(What the exercise asks):
Copy out the line that contains "ATOM 81 O O" and the lines after it through the final one in the entries below, exactly, with no other lines.
━━━━━ Data for processing
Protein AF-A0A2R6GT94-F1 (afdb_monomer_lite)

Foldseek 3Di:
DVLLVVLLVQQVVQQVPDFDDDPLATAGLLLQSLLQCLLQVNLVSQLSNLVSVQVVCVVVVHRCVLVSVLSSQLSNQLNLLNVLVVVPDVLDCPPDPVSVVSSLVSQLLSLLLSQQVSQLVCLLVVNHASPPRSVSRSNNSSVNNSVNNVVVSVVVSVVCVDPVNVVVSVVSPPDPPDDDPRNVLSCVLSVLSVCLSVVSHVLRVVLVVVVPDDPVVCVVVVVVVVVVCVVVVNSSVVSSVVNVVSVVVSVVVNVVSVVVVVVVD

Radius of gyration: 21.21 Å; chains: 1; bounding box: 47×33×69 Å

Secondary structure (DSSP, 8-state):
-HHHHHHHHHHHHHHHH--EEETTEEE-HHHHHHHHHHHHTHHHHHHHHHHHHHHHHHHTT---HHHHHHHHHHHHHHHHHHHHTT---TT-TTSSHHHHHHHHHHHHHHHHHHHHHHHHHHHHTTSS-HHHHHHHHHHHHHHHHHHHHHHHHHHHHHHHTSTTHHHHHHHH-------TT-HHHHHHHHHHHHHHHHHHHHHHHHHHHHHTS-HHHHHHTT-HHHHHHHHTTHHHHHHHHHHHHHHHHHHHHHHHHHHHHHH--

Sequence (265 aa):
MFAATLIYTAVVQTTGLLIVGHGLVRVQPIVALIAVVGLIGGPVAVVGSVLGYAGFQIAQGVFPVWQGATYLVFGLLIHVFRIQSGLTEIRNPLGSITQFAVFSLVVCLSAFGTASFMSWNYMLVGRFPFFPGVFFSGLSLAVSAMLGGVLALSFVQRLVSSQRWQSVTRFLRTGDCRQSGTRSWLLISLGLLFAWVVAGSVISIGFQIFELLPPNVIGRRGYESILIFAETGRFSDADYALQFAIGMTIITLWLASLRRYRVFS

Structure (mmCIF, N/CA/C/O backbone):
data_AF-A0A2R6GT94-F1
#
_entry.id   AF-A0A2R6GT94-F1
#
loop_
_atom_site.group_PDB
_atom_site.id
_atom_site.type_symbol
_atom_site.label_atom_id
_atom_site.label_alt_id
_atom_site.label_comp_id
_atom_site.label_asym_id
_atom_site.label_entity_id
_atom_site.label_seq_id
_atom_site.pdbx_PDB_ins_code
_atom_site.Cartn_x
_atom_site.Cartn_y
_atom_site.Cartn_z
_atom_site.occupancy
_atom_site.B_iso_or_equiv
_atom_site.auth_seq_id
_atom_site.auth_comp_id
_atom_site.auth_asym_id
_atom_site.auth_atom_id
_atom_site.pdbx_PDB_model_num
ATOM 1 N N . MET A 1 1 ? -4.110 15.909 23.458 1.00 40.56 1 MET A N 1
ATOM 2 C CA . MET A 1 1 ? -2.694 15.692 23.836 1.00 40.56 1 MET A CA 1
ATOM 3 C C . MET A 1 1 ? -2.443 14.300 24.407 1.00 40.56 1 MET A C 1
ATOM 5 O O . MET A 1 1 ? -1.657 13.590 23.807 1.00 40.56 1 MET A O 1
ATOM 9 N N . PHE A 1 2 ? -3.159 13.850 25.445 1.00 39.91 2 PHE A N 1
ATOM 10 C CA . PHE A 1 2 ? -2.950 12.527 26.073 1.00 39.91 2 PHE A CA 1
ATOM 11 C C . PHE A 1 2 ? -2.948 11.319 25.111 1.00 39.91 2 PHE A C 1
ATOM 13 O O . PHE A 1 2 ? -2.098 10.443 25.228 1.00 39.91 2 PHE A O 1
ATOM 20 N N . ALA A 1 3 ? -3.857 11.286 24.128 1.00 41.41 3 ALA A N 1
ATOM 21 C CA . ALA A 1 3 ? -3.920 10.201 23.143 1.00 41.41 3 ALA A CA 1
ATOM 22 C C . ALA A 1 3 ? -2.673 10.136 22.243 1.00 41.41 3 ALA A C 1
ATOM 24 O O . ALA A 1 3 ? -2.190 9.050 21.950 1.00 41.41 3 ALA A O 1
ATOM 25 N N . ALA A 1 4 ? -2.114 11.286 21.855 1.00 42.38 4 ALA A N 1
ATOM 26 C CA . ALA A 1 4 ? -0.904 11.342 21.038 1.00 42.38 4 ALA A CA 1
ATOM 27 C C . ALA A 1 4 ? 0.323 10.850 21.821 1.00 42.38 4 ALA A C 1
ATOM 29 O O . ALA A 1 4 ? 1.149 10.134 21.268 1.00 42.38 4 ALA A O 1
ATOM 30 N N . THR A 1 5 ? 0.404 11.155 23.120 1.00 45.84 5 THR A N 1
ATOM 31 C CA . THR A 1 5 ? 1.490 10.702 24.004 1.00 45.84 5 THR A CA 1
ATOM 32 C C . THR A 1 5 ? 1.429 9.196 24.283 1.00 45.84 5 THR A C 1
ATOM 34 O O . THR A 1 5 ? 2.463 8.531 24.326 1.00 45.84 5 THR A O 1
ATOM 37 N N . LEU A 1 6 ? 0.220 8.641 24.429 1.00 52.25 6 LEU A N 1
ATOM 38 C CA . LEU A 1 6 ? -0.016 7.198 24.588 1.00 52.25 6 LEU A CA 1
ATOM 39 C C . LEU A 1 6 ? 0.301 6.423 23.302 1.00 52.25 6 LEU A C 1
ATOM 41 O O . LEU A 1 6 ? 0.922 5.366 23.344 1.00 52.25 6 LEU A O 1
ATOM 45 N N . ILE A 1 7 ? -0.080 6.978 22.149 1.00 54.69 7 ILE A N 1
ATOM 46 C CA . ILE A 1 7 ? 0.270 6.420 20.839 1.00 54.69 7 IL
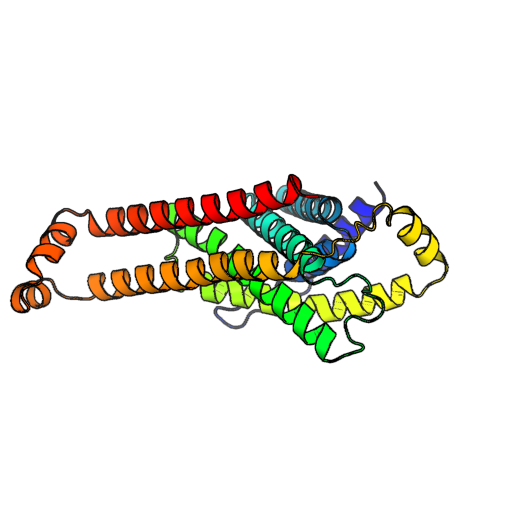E A CA 1
ATOM 47 C C . ILE A 1 7 ? 1.785 6.494 20.626 1.00 54.69 7 ILE A C 1
ATOM 49 O O . ILE A 1 7 ? 2.380 5.503 20.227 1.00 54.69 7 ILE A O 1
ATOM 53 N N . TYR A 1 8 ? 2.427 7.615 20.961 1.00 52.41 8 TYR A N 1
ATOM 54 C CA . TYR A 1 8 ? 3.881 7.771 20.881 1.00 52.41 8 TYR A CA 1
ATOM 55 C C . TYR A 1 8 ? 4.626 6.736 21.738 1.00 52.41 8 TYR A C 1
ATOM 57 O O . TYR A 1 8 ? 5.519 6.057 21.244 1.00 52.41 8 TYR A O 1
ATOM 65 N N . THR A 1 9 ? 4.225 6.545 22.997 1.00 54.25 9 THR A N 1
ATOM 66 C CA . THR A 1 9 ? 4.838 5.533 23.880 1.00 54.25 9 THR A CA 1
ATOM 67 C C . THR A 1 9 ? 4.596 4.105 23.391 1.00 54.25 9 THR A C 1
ATOM 69 O O . THR A 1 9 ? 5.520 3.293 23.421 1.00 54.25 9 THR A O 1
ATOM 72 N N . ALA A 1 10 ? 3.406 3.805 22.863 1.00 57.22 10 ALA A N 1
ATOM 73 C CA . ALA A 1 10 ? 3.122 2.516 22.236 1.00 57.22 10 ALA A CA 1
ATOM 74 C C . ALA A 1 10 ? 3.967 2.284 20.969 1.00 57.22 10 ALA A C 1
ATOM 76 O O . ALA A 1 10 ? 4.491 1.187 20.785 1.00 57.22 10 ALA A O 1
ATOM 77 N N . VAL A 1 11 ? 4.152 3.302 20.119 1.00 55.94 11 VAL A N 1
ATOM 78 C CA . VAL A 1 11 ? 5.041 3.246 18.943 1.00 55.94 11 VAL A CA 1
ATOM 79 C C . VAL A 1 11 ? 6.466 2.925 19.382 1.00 55.94 11 VAL A C 1
ATOM 81 O O . VAL A 1 11 ? 7.019 1.940 18.912 1.00 55.94 11 VAL A O 1
ATOM 84 N N . VAL A 1 12 ? 7.021 3.680 20.336 1.00 57.09 12 VAL A N 1
ATOM 85 C CA . VAL A 1 12 ? 8.399 3.506 20.827 1.00 57.09 12 VAL A CA 1
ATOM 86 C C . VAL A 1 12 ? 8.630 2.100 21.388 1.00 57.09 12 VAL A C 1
━━━━━━━━━━
(Task result):
ATOM 81 O O . VAL A 1 11 ? 7.019 1.940 18.912 1.00 55.94 11 VAL A O 1
ATOM 84 N N . VAL A 1 12 ? 7.021 3.680 20.336 1.00 57.09 12 VAL A N 1
ATOM 85 C CA . VAL A 1 12 ? 8.399 3.506 20.827 1.00 57.09 12 VAL A CA 1
ATOM 86 C C . VAL A 1 12 ? 8.630 2.100 21.388 1.00 57.09 12 VAL A C 1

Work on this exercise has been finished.